I have BPD, I was finally diagnosed with it last year after spending my whole life plagued by depression, anxiety and worthlessness. The best advice I can give you is never walk away. No matter how hard it is to stay, no matter how lonely you may feel I can guarantee your partner will be feeling worse. It's so hard for us because we know the way we are and how we are acting is so ridiculous but we are unable to grasp hold of our emotions and things can lead us into a spiral that we can't get out of. My loving husband of 3 years has always been by my side even when it felt for him that I would not come out of it, him being by my side and not giving up on me gave me the best support because I have come out of it, sure I have my bad days still but after already 20 years of illness and 8 years of medication and lots of psychologists and doctors I am finally able to understand my illness and myself and I am getting off my meds. Believe me when I say it wasn't always easy, there were times I thought my husband would leave and so did he, but he didn't and that meant everything to me. I have also experienced a relationship where my partner did not care or even begin to show support or empathy towards me and it made me feel worse, it made me spiral out of control more and more, the countless times I heard "get over it" or "take a chill pill" made me hate myself even more and made me so angry that I though I would do something so terrible. 

Everyone is different but giving your partner time to understand what is happening will help a lot. Don't expect answers because we don't even know answers just be there for support and ride this crazy emotional wave out just as we do. Remember that whatever is happening, it's not a reflection on you or your relationship it is simply an illness that needs time to heal, just like a broken leg. 

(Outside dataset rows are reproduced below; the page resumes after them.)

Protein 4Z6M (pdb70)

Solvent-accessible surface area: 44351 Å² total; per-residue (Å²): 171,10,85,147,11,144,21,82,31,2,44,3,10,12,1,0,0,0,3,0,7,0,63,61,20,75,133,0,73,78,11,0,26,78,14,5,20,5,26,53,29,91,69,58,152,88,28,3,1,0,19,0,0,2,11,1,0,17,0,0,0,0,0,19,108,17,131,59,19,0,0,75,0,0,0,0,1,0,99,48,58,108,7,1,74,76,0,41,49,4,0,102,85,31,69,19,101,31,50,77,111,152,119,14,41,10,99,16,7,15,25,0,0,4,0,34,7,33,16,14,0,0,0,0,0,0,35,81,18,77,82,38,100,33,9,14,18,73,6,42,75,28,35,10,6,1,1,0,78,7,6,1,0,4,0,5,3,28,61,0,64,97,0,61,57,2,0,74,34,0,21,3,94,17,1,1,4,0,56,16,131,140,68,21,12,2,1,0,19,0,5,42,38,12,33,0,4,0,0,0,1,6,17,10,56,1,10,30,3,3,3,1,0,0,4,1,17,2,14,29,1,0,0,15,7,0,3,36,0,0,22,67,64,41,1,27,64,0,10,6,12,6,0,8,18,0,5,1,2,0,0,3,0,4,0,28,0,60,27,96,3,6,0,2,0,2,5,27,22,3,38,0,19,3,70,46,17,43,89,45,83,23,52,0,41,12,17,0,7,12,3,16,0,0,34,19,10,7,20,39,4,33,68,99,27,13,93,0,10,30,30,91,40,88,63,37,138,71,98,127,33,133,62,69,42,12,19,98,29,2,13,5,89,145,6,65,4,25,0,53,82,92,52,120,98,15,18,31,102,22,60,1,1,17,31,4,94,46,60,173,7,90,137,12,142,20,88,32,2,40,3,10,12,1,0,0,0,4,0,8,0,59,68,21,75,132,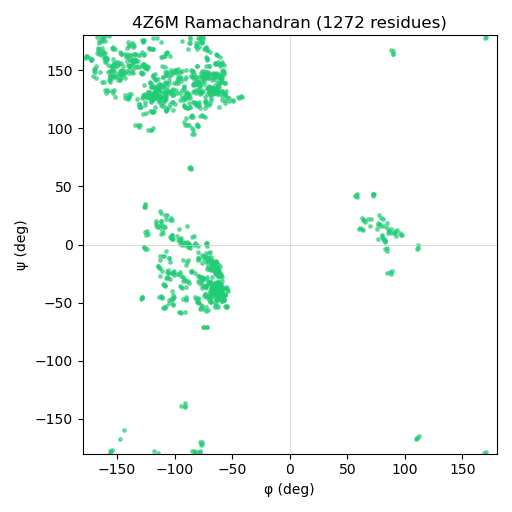0,74,73,11,0,27,76,12,4,22,6,28,54,29,92,68,51,149,77,25,2,1,0,19,1,0,3,10,0,0,16,0,0,0,0,0,18,110,14,131,60,22,0,0,75,0,0,0,0,2,0,77,48,61,109,2,1,80,73,0,40,49,4,0,94,86,30,70,20,119,34,52,65,107,128,132,14,36,10,99,16,8,16,16,0,0,7,0,27,6,32,16,14,0,1,0,0,0,0,37,81,18,77,81,38,99,34,9,12,20,73,6,43,78,30,37,9,6,2,2,0,76,6,7,1,0,4,0,5,4,26,60,0,61,99,0,50,53,2,0,74,28,1,28,4,90,5,0,0,1,0,54,16,130,146,67,21,10,2,0,0,18,0,14,79,21,24,34,0,4,0,0,0,1,6,17,10,51,0,9,34,3,3,3,1,0,1,4,1,17,2,14,29,1,0,2,14,7,0,3,37,0,0,21,66,63,41,1,28,64,1,11,6,12,7,0,8,17,0,4,0,1,0,1,3,0,4,0,30,0,62,26,96,3,7,0,2,0,2,4,28,20,3,33,0,18,1,42,36,0,42,61,45,78,25,51,0,42,13,17,0,7,11,4,15,0,0,34,18,10,8,20,39,4,32,69,100,28,12,99,0,10,28,38,96,37,89,63,32,129,72,89,128,33,136,61,70,42,13,17,95,30,2,13,0,87,146,5,68,4,28,1,55,85,91,51,120,95,13,18,38,109,18,38,2,2,21,31,4,83,54,59,146,11,81,136,11,139,20,81,34,2,45,3,9,12,0,0,0,0,3,0,8,0,67,60,21,68,125,0,70,77,11,0,26,82,22,5,20,5,28,58,26,90,70,43,134,80,28,2,1,0,19,1,0,4,10,1,0,15,0,0,0,0,0,18,119,16,131,60,20,0,0,76,0,0,0,0,1,0,89,43,66,107,6,1,81,88,0,40,47,4,0,101,86,36,69,21,109,33,51,55,110,132,132,14,36,10,99,17,8,17,16,0,0,5,0,34,7,34,15,15,0,2,0,0,0,0,37,80,18,79,82,37,97,34,9,13,20,74,6,42,78,30,37,10,4,2,2,4,80,7,10,1,0,5,0,4,3,27,60,0,61,99,0,54,74,2,0,74,25,1,22,3,115,17,1,1,1,0,55,22,147,143,57,19,11,2,0,0,19,0,10,80,41,13,29,0,4,0,0,0,1,7,17,9,56,0,9,28,4,3,3,0,0,0,12,5,21,2,15,28,1,0,2,14,6,0,3,35,0,0,23,65,63,42,1,26,61,1,9,5,12,6,0,9,16,0,5,1,0,0,0,3,0,4,0,21,0,59,30,80,3,6,0,3,0,2,4,27,21,3,36,1,22,1,28,44,17,43,74,46,78,24,45,0,28,12,17,0,7,12,3,15,0,0,34,20,11,9,19,35,4,31,67,98,26,10,93,0,10,29,31,92,38,91,57,24,128,75,101,128,32,133,61,61,42,12,17,95,30,2,13,0,85,146,5,75,3,27,1,59,82,89,50,129,99,13,23,34,105,17,55,2,2,21,33,3,90,52,59,171,8,93,142,10,144,22,85,30,2,41,3,9,13,0,0,0,0,3,0,7,0,62,55,18,76,132,0,73,76,9,0,25,79,11,5,21,6,27,55,28,92,68,55,148,81,26,2,1,0,18,0,0,2,10,1,0,16,0,0,0,0,0,18,113,16,131,59,20,0,0,76,0,0,0,0,1,0,89,48,60,111,4,1,78,67,0,38,48,4,0,102,87,32,68,22,112,34,54,54,111,126,134,13,36,10,98,16,8,16,13,0,0,7,0,33,6,32,15,16,0,1,1,0,0,0,36,79,16,79,82,38,100,34,8,14,20,73,5,43,75,29,39,10,9,2,2,0,75,7,6,1,0,4,0,5,2,24,61,0,65,93,0,75,60,2,0,66,27,0,20,3,82,15,1,1,7,0,55,27,138,168,61,28,15,2,0,0,19,0,3,63,38,12,34,0,4,0,0,0,1,7,18,10,55,1,7,32,4,3,3,1,0,0,3,1,17,2,14,28,1,0,1,14,7,0,3,40,0,0,22,68,63,41,1,26,63,0,10,5,13,6,0,8,16,1,4,1,1,0,1,3,0,4,0,31,0,59,26,95,3,7,0,2,0,2,5,27,14,1,28,0,13,2,60,44,17,42,91,46,83,24,42,0,28,12,17,0,8,11,4,15,0,0,35,19,11,7,18,40,4,34,67,99,27,12,100,0,10,30,32,90,38,89,63,38,143,66,106,126,33,132,62,74,42,13,16,97,31,3,13,0,89,147,4,76,2,26,0,63,83,90,48,119,101,18,22,36,103,28,49,2,1,21,26,4,91,56,54

Foldseek 3Di:
DQDQDPQAFFAWAFFAAWEKEDAQVVLLCCCCCVLQNWAFLDDDPFKTFTDAQQDFFRGHYIYGYDHAIFTAETETETDDQVSQVSNVVRQVRSVWDKDWDQQDDDPFFGTKMWILHPQRFTYMYGHGGHTDDRNNPVVVSDDLLGFHHWHAWEWEGQAQVVVVVVVVSSPWAWAEFEDAPVGDTAKTATDNHFANHHYIYGHWWDRFTLATETEDADLSSVVVSCVSCVVVVNNVQFQDDQAQAQRQRWGWTWGAGPSRHIYMYIDDGDTRPDPPNDHYYHYLQEQCHGGVVSAWDAVCSQVDGGFHADNVGDTDDIDGHPTDGSCCQHAAQQHKHANDPPDPVRIDGHHGPPPGHHD/DQDQDPQAFFAFAFFAAWEKEDADVVQLCCCCCVQQNWDFLDDDPFKTFTDAQQDFFRGHYIYGYDDAIFTAEGETETDDQVSQVSNVVRQVRSVWDKDWDQQDDDPFFGTKMWILHPQRFTYMYGHGGHTDDRNNPVVVSADLQGFHHWHAWEWEGQAQVVVVVVVVSSPWAWAEFEDAPVGDTAKTATDNNFANHHYIYGHWWDRFTLATETEDADLSSVVVSCVSCVVVVNNVQFQDDQAQAQRQRWGWTWGAGPSRHIYMYTYDGGTQPDPPNDYYYHYLQEQCHGGVVSAWDAVCSQVDGGFHADPVRHTDDIDGHPPDGSCCQHAAQQHKHANDPPDPVRIDGRHGPPPGHHD/DQDQDPQAFFAFAFFAAWEKEDAQVVQLCCCVCVLANWAFLDDDPFKTFTDAQQDFFRGHYIYGYDDAIFTAEGETETDDQCSQVSNVVRQVRSVWDKDWDQQDDDPFFGTKMWILHPQRFTYMYGHGGHTDDRRNPVVVSADLQGFHHFHAWEWEGQQQVVVVVVVVSSPWAWAEFEAAPVGDTAKTATDNHFANHHYIYGHWWDRFTLETETEDEDLSSVVVSCVSCVVVVNNVQFQDDQAQAQRQRWGWTWGAGPSRHIYMYIDDGDTRPDPPNDHYYHYLQAQCHGGVVSDWDAVCSQVDGGFHADPVRHTDDIGGHPPDGSCCQPAAQQHKHANDPPDPVRIDGRHGPPPGHHD/DQDQDPQAFFAFAFFAAWEKEDADVVQLCCCCCVLQNWDFLDDDPFKTFTDAQQDFFRGHYIYGYDDAIFTAEGETETDDQVSQVSNVVRQVRSVWDKDWAQQDDDPFFGTKMWTLHPQRFTYMYGHGGHTDDRRNPVVVSDDLQGFHHFHAWEWEGQAQVVVVVVVVSNPWAWAEFEAAPVGDTAKTATDNHFANHHYIYGHWWDRFTLATETEDADLSSVVVSCVSCVVVVNNVQFQDDQAQAQRQRWGWTWGAGPSRHIYMYTDDGDTRPDPPRDHYYHYLQAQCHGGVVSDWDAVCSQVDGGFHADNVRHTDDIDGHPTDGSCCQPAAQAHKHANDPPDPVRIDGRHGPPPGHHD

InterPro domains:
  IPR004360 Glyoxalase/fosfomycin resistance/dioxygenase domain [PF00903] (20-128)
  IPR004360 Glyoxalase/fosfomycin resistance/dioxygenase domain [PF00903] (152-268)
  IPR011981 3,4-dihydroxyphenylacetate 2,3-dioxygenase, Mn/Fe-type [TIGR02295] (14-309)
  IPR029068 Glyoxalase/Bleomycin resistance protein/Dihydroxybiphenyl dioxygenase [G3DSA:3.10.180.10] (4-151)
  IPR029068 Glyoxalase/Bleomycin resistance protein/Dihydroxybiphenyl dioxygenase [G3DSA:3.10.180.10] (152-290)
  IPR029068 Glyoxalase/Bleomycin resistance protein/Dihydroxybiphenyl dioxygenase [SSF54593] (11-329)
  IPR037523 Vicinal oxygen chelate (VOC), core domain [PS51819] (17-131)
  IPR037523 Vicinal oxygen chelate (VOC), core domain [PS51819] (152-271)
  IPR044904 3,4-dihydroxyphenylacetate 2,3-dioxygenase, C-terminal domain superfamily [G3DSA:4.10.1270.10] (291-365)
  IPR050383 Glyoxalase I/Fosfomycin Resistance Protein Families [PTHR21366] (15-127)

Secondary structure (DSSP, 8-state):
-PPPPSSPPP-EEEEEEEEEEES-HHHHHIIIIIIT-PEEEEE-SSEEEEE-TT--SS-SEEEEE-SS-EEEEEEEEESSHHHHHHHHHHHHHTT--EEEETT-SSTTB-SEEEEE-TTS-EEEEE--B------TT-TTT--TT---EEEEEEEEES-HHHHHHHHHHTT-EEEEEEE-TTS-EEEEEEESSSSS-SEEEEESSBSEEEEEEEE-SSHHHHHHHHHHHHHTT-GGGEEEEEEE-STT--EEEEEE-TT--EEEEEE------STT---EEEETTBTTSSSTT-PPPPHHHHH--B-BB-TTSPBPPPBPP-SPPHHHHHTSTT-EEBSSTT-STT-EESS-GGGEEE-/-PPPPSSPPP-EEEEEEEEEEES-HHHHHIIIIIIT-PEEEEE-SSEEEEE-TT--SS-SEEEEE-SS-EEEEEEEEESSTHHHHHHHHHHHHTT--EEEETT-SSTTB-SEEEEE-TTS-EEEEE--B------TT-TTT--TT---EEEEEEEEES-HHHHHHHHHHTT-EEEEEEE-TTS-EEEEEEESSSSS-SEEEEESSBSEEEEEEEE-SSHHHHHHHHHHHHHTT-GGGEEEEEEE-STT--EEEEEE-TT--EEEEEE------STT---EEEETTBTTSSSTT-PPPPHHHHH--B-BB-TTSPBPPPB---SPPHHHHHTSTT-EEBSSTT-STT-EESS-GGGEEE-/--PPPSSPPP-EEEEEEEEEEES-HHHHHIIIIIIT-PEEEEE-SSEEEEE-TT--SS-SEEEEE-SS-EEEEEEEEESSTHHHHHHHHHHHHTT--EEEETT-SSTTB-SEEEEE-TTS-EEEEE--B------TT-TTS--TT---EEEEEEEEES-HHHHHHHHHHTT-EEEEEEE-TTS-EEEEEEESSSSS-SEEEEESSBSEEEEEEEE-SSHHHHHHHHHHHHHTT-GGGEEEEEEE-STT--EEEEEE-TT--EEEEEE------STT---EEEETTBTTSSSTT-PPPPHHHHH--B-BB-TTSPBPPPBPP-SPPHHHHHTSTT-EEBSSTT-STT-EESS-STTEEE-/--PPPSSPPP-EEEEEEEEEEES-HHHHHIIIIIIT-PEEEEE-SSEEEEE-TT--SS-SEEEEE-SS-EEEEEEEEESSTHHHHHHHHHHHHTT--EEEETT-SSTTB-SEEEEE-TTS-EEEEE--B------TT-TTT--TT---EEEEEEEEES-HHHHHHHHHHTT-EEEEEEE-TTS-EEEEEEESSSSS-SEEEEESSBSEEEEEEEE-SSHHHHHHHHHHHHHTT-GGGEEEEEEE-STT--EEEEEE-TT--EEEEEE------STT---EEEETTBTTSSSTT-PPPPHHHHH--B-BB-TTSPBPPPB---SPPHHHHHTSTT-EEBSSTT-STT-EESS-GGGEEE-

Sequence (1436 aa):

I hope this helps at all, if your partner joins this site I would be happy to chat about this illness, we can't be afraid of it, we have to embrace it and then we can move forward 🙂

neptune_star
Community Member

Hi BJ101, I know you posted a while ago but I thought I'd post from the perspective of someone who has been in a long term relationship (22 years) with someone with BPD (and Narcissistic PD, major depression and an anxiety disorder). I really feel for you and your family. Living with someone with a BPD can be soul destroying, no matter how much you love them and want to keep it all together. No doubt you have been living unknowingly with the BPD since you first met but the PND has probably added to the emotional strain pushing you to breaking point. You wrote:

we have been to some counciling sessions but it feels like she is just going through the motions to keep me happy and dosent really want to change. more doing it to make me happy. As were a young family i am trying to keep us all together. 

It is possible that she is going through the motions to keep you happy. It is also possible that she is incredibly scared of therapy and change. Therapy is a hard process for anyone and requires you to look deeply at your true self. For someone with BPD that is intensely scary. They will often do anything to run away from it. My ex-husband sacrificed his family life and his relationship with his children because he was too scared to do the psychological work required to build a stable loving relationship and family. At the core of BPD is emptiness and shame and that is very hard to face.The BPD behaviors, as maladaptive as they may seem to most people, are actually a form of psychological protection and very hard to give up.

That does not mean there is no hope. I would suggest that rather than couples therapy that your wife see someone highly experienced with BPD. Dialectical Behaviour Therapy is the usual therapy of choice for BPD. It will take work and commitment and time on your wife's part  but if she can acknowledge that she has a problem and that it is destroying her family then there is hope. It is also essential to treat any other comorbid disorders (PND for example), but treatment for those will be more effective if the BPD is addressed as the BPD will impede her building a working therapeutic relationship with her therapist. Ultimately this will hopefully help her to build a truly mutual, trusting relationship with you, with the help of couple's counselling if necessary. We sought couple's conselling 8 years ago and the therapist basically told us after a few sessions that he couldn't help us a a couple until my then husband had addressed his issues first. He didn't like that (no person with BPD like's being put at fault) and never went back.

 It is also imperative that you look after your own mental health and wellbeing. Read everything you can about BPD, There are some good resources on the web (and some bad ones). Try to really understand how the mind of someone with BPD works. It makes no sense to you or I but it has its own logic and this will help you to feel less emotionally battered by her behaviour. Also google/read about the connection between BPD and shame. 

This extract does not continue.